→ **Work item**: Provide again, from the entries below, every line from the one containing "ATOM 98 N N" through the one containing "ATOM 110 O O", exactly as written, and no other line.
Data section start
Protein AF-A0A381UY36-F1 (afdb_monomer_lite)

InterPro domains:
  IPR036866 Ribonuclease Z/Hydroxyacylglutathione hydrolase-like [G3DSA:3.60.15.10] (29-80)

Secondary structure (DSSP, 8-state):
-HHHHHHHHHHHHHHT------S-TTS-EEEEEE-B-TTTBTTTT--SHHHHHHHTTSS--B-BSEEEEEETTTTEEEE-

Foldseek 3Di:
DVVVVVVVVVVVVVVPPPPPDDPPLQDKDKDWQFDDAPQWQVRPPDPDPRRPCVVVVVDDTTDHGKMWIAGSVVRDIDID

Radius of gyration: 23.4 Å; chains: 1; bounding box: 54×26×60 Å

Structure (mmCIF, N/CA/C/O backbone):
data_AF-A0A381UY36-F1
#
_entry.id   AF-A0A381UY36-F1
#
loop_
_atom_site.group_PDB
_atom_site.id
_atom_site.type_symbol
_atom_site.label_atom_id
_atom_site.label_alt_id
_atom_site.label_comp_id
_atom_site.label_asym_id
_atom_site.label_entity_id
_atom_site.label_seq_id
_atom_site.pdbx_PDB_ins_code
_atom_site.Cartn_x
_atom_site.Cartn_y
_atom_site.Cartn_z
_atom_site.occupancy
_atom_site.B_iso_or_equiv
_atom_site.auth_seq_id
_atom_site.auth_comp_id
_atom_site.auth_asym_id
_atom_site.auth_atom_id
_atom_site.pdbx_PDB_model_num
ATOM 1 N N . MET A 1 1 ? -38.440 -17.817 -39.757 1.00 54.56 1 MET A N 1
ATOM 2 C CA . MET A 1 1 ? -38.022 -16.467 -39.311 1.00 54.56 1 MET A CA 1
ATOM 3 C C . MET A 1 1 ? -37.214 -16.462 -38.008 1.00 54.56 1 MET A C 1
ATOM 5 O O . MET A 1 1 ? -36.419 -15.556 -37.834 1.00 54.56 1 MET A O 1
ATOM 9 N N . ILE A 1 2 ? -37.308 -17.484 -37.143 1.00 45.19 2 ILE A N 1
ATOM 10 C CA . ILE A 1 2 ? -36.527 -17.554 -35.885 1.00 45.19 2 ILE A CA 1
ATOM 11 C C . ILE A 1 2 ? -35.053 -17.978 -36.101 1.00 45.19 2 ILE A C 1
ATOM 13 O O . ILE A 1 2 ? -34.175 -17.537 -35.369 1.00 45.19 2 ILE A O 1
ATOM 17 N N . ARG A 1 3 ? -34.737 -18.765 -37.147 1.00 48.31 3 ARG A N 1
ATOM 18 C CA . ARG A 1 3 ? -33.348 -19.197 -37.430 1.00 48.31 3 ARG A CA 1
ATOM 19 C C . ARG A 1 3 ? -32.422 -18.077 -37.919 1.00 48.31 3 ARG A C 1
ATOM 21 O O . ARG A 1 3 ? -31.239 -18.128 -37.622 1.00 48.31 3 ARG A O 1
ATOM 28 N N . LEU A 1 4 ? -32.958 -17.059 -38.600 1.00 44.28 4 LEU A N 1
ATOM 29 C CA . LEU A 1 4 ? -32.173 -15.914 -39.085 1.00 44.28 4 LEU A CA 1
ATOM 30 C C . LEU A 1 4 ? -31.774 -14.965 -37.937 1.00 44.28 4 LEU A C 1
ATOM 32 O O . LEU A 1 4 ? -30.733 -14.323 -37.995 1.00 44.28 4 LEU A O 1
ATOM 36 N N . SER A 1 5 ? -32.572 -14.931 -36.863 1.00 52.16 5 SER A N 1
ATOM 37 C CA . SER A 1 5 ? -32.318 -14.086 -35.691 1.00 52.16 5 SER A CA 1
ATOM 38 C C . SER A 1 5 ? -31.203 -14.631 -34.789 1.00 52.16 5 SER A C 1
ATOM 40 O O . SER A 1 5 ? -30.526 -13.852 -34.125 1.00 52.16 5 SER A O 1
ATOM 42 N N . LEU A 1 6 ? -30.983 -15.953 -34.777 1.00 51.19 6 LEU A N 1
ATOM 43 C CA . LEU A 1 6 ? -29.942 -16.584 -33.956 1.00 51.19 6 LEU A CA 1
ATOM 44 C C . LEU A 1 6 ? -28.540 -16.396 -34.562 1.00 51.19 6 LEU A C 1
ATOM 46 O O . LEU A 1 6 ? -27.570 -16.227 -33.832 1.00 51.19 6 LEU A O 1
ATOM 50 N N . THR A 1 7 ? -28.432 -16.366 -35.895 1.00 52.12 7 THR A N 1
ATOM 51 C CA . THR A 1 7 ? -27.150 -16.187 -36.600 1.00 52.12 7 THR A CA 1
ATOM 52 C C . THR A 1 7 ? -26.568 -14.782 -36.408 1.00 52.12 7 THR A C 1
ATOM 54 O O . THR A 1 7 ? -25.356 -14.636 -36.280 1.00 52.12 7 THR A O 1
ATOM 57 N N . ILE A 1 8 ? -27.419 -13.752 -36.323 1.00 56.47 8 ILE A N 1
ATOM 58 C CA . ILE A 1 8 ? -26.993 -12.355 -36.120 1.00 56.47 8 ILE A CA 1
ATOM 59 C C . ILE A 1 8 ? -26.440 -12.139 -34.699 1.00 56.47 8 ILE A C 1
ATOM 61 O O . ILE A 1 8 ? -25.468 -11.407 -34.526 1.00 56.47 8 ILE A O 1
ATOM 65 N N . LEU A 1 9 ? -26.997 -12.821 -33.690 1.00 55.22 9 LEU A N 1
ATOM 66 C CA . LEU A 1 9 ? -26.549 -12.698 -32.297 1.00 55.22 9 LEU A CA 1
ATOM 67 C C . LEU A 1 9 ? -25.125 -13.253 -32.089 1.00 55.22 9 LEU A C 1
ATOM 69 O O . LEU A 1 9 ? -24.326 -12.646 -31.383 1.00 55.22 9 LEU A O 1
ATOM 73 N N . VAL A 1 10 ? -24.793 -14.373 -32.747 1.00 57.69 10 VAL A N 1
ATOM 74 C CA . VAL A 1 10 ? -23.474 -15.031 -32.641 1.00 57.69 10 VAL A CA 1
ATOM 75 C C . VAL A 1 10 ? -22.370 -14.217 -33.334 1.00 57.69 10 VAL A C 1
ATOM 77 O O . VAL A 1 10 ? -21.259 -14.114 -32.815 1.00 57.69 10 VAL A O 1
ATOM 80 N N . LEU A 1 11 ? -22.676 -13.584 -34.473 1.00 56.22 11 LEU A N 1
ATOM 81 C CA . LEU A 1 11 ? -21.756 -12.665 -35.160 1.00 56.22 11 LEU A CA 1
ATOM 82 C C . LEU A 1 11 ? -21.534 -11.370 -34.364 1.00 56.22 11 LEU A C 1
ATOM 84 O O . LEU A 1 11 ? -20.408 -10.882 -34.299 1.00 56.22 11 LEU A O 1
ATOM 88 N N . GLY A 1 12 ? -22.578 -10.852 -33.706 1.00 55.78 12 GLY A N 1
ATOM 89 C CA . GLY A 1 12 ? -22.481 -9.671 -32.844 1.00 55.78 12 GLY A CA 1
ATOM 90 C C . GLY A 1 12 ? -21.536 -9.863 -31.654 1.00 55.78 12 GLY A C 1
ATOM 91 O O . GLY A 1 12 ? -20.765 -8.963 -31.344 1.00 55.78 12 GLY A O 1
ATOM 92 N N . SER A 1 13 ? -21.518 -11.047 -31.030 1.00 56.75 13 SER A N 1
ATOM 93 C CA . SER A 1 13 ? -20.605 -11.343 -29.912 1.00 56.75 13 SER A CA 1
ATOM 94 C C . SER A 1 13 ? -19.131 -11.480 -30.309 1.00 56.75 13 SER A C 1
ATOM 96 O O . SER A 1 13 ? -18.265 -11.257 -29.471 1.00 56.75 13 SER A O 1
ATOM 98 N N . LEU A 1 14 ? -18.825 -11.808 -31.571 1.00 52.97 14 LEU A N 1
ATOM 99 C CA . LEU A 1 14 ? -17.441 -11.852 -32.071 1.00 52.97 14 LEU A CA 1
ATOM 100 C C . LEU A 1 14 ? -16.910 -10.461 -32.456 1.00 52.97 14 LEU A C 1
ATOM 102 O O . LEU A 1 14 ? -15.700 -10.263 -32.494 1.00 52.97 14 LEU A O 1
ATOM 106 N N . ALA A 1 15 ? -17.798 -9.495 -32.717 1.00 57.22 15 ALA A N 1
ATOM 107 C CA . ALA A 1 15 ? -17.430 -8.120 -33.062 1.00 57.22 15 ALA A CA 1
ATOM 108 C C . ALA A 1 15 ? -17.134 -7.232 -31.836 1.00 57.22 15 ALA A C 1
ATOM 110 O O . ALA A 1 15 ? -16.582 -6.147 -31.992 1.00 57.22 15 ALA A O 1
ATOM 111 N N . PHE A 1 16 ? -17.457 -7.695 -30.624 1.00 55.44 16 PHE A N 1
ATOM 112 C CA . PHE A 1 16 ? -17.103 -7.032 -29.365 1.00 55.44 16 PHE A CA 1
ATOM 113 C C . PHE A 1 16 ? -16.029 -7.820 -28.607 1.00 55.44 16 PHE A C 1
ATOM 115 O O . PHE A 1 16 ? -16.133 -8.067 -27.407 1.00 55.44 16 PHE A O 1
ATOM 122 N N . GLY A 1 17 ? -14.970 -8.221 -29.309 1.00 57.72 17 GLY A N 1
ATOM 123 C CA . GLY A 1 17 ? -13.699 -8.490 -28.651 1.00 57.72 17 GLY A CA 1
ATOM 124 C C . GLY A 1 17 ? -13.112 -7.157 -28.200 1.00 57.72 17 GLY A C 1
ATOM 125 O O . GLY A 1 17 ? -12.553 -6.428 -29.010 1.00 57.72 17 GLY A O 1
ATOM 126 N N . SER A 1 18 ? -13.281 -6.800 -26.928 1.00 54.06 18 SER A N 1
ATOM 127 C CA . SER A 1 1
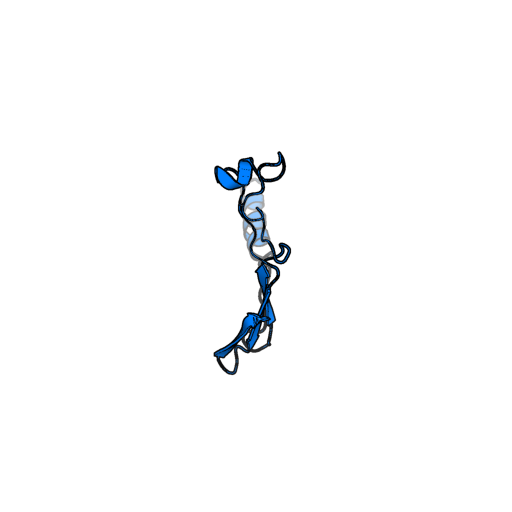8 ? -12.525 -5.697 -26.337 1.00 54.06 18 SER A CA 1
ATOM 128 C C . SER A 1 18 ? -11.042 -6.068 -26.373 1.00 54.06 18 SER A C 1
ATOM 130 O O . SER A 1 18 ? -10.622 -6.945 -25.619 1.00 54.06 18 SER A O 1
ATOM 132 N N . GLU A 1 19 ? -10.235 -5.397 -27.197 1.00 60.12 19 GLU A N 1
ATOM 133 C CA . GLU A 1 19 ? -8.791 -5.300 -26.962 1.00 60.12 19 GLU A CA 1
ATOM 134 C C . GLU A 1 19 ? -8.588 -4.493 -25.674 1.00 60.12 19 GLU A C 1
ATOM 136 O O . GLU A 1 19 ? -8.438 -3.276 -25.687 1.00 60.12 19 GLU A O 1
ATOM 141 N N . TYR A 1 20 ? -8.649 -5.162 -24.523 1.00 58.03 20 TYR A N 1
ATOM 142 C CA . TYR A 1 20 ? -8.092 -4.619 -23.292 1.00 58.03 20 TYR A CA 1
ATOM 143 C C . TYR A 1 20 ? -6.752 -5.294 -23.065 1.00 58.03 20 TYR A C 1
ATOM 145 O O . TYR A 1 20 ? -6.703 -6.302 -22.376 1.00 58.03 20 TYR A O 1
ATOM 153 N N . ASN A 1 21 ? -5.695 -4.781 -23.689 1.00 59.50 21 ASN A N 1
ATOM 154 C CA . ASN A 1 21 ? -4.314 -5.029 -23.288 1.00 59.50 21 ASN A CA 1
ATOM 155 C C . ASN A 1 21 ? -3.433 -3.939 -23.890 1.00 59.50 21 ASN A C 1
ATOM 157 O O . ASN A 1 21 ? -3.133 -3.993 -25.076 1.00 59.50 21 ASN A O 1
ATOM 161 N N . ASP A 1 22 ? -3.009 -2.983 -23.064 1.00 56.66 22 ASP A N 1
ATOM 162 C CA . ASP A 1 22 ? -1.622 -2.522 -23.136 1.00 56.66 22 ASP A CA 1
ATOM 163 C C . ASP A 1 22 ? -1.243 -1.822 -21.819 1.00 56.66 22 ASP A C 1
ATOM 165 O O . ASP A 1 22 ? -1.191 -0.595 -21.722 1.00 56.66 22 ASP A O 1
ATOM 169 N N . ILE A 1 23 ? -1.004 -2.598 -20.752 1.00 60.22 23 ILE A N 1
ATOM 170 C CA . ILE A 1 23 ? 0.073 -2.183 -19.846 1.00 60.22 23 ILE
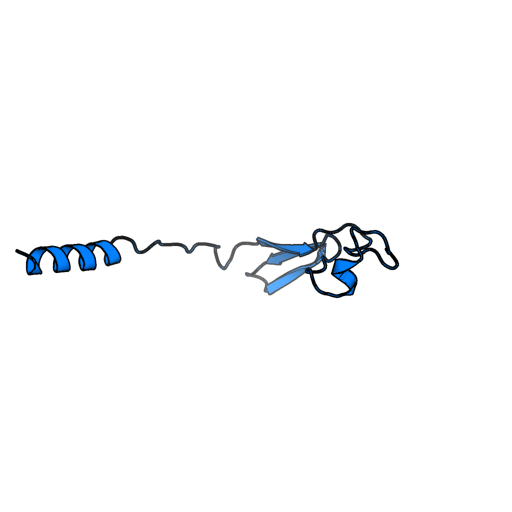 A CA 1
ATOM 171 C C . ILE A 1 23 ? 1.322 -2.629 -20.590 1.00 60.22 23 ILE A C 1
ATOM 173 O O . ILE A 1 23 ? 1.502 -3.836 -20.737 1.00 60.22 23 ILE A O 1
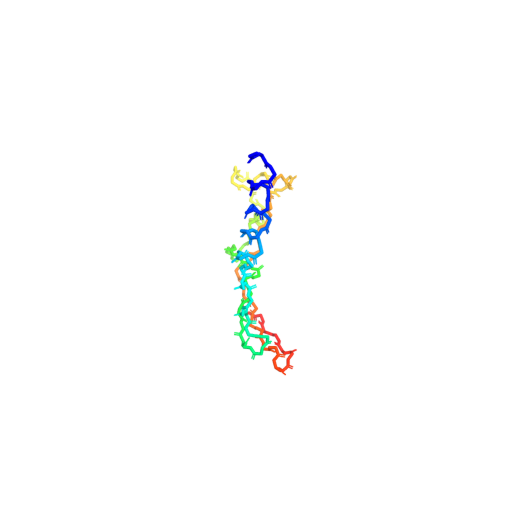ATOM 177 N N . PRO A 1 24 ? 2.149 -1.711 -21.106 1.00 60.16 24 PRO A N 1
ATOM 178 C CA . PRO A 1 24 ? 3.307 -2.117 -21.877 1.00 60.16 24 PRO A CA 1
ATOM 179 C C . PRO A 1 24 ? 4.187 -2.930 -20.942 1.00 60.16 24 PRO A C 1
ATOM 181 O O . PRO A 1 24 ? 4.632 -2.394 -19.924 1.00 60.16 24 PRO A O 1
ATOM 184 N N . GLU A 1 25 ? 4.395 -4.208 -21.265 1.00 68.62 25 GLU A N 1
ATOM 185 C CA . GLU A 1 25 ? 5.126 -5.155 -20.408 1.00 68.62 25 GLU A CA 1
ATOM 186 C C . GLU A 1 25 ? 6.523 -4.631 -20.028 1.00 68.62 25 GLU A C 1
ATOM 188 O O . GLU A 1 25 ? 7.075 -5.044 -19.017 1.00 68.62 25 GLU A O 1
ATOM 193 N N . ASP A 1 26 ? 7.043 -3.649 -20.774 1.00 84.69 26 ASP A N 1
Data section end
→ **Task response**:
ATOM 98 N N . LEU A 1 14 ? -18.825 -11.808 -31.571 1.00 52.97 14 LEU A N 1
ATOM 99 C CA . LEU A 1 14 ? -17.441 -11.852 -32.071 1.00 52.97 14 LEU A CA 1
ATOM 100 C C . LEU A 1 14 ? -16.910 -10.461 -32.456 1.00 52.97 14 LEU A C 1
ATOM 102 O O . LEU A 1 14 ? -15.700 -10.263 -32.494 1.00 52.97 14 LEU A O 1
ATOM 106 N N . ALA A 1 15 ? -17.798 -9.495 -32.717 1.00 57.22 15 ALA A N 1
ATOM 107 C CA . ALA A 1 15 ? -17.430 -8.120 -33.062 1.00 57.22 15 ALA A CA 1
ATOM 108 C C . ALA A 1 15 ? -17.134 -7.232 -31.836 1.00 57.22 15 ALA A C 1
ATOM 110 O O . ALA A 1 15 ? -16.582 -6.147 -31.992 1.00 57.22 15 ALA A O 1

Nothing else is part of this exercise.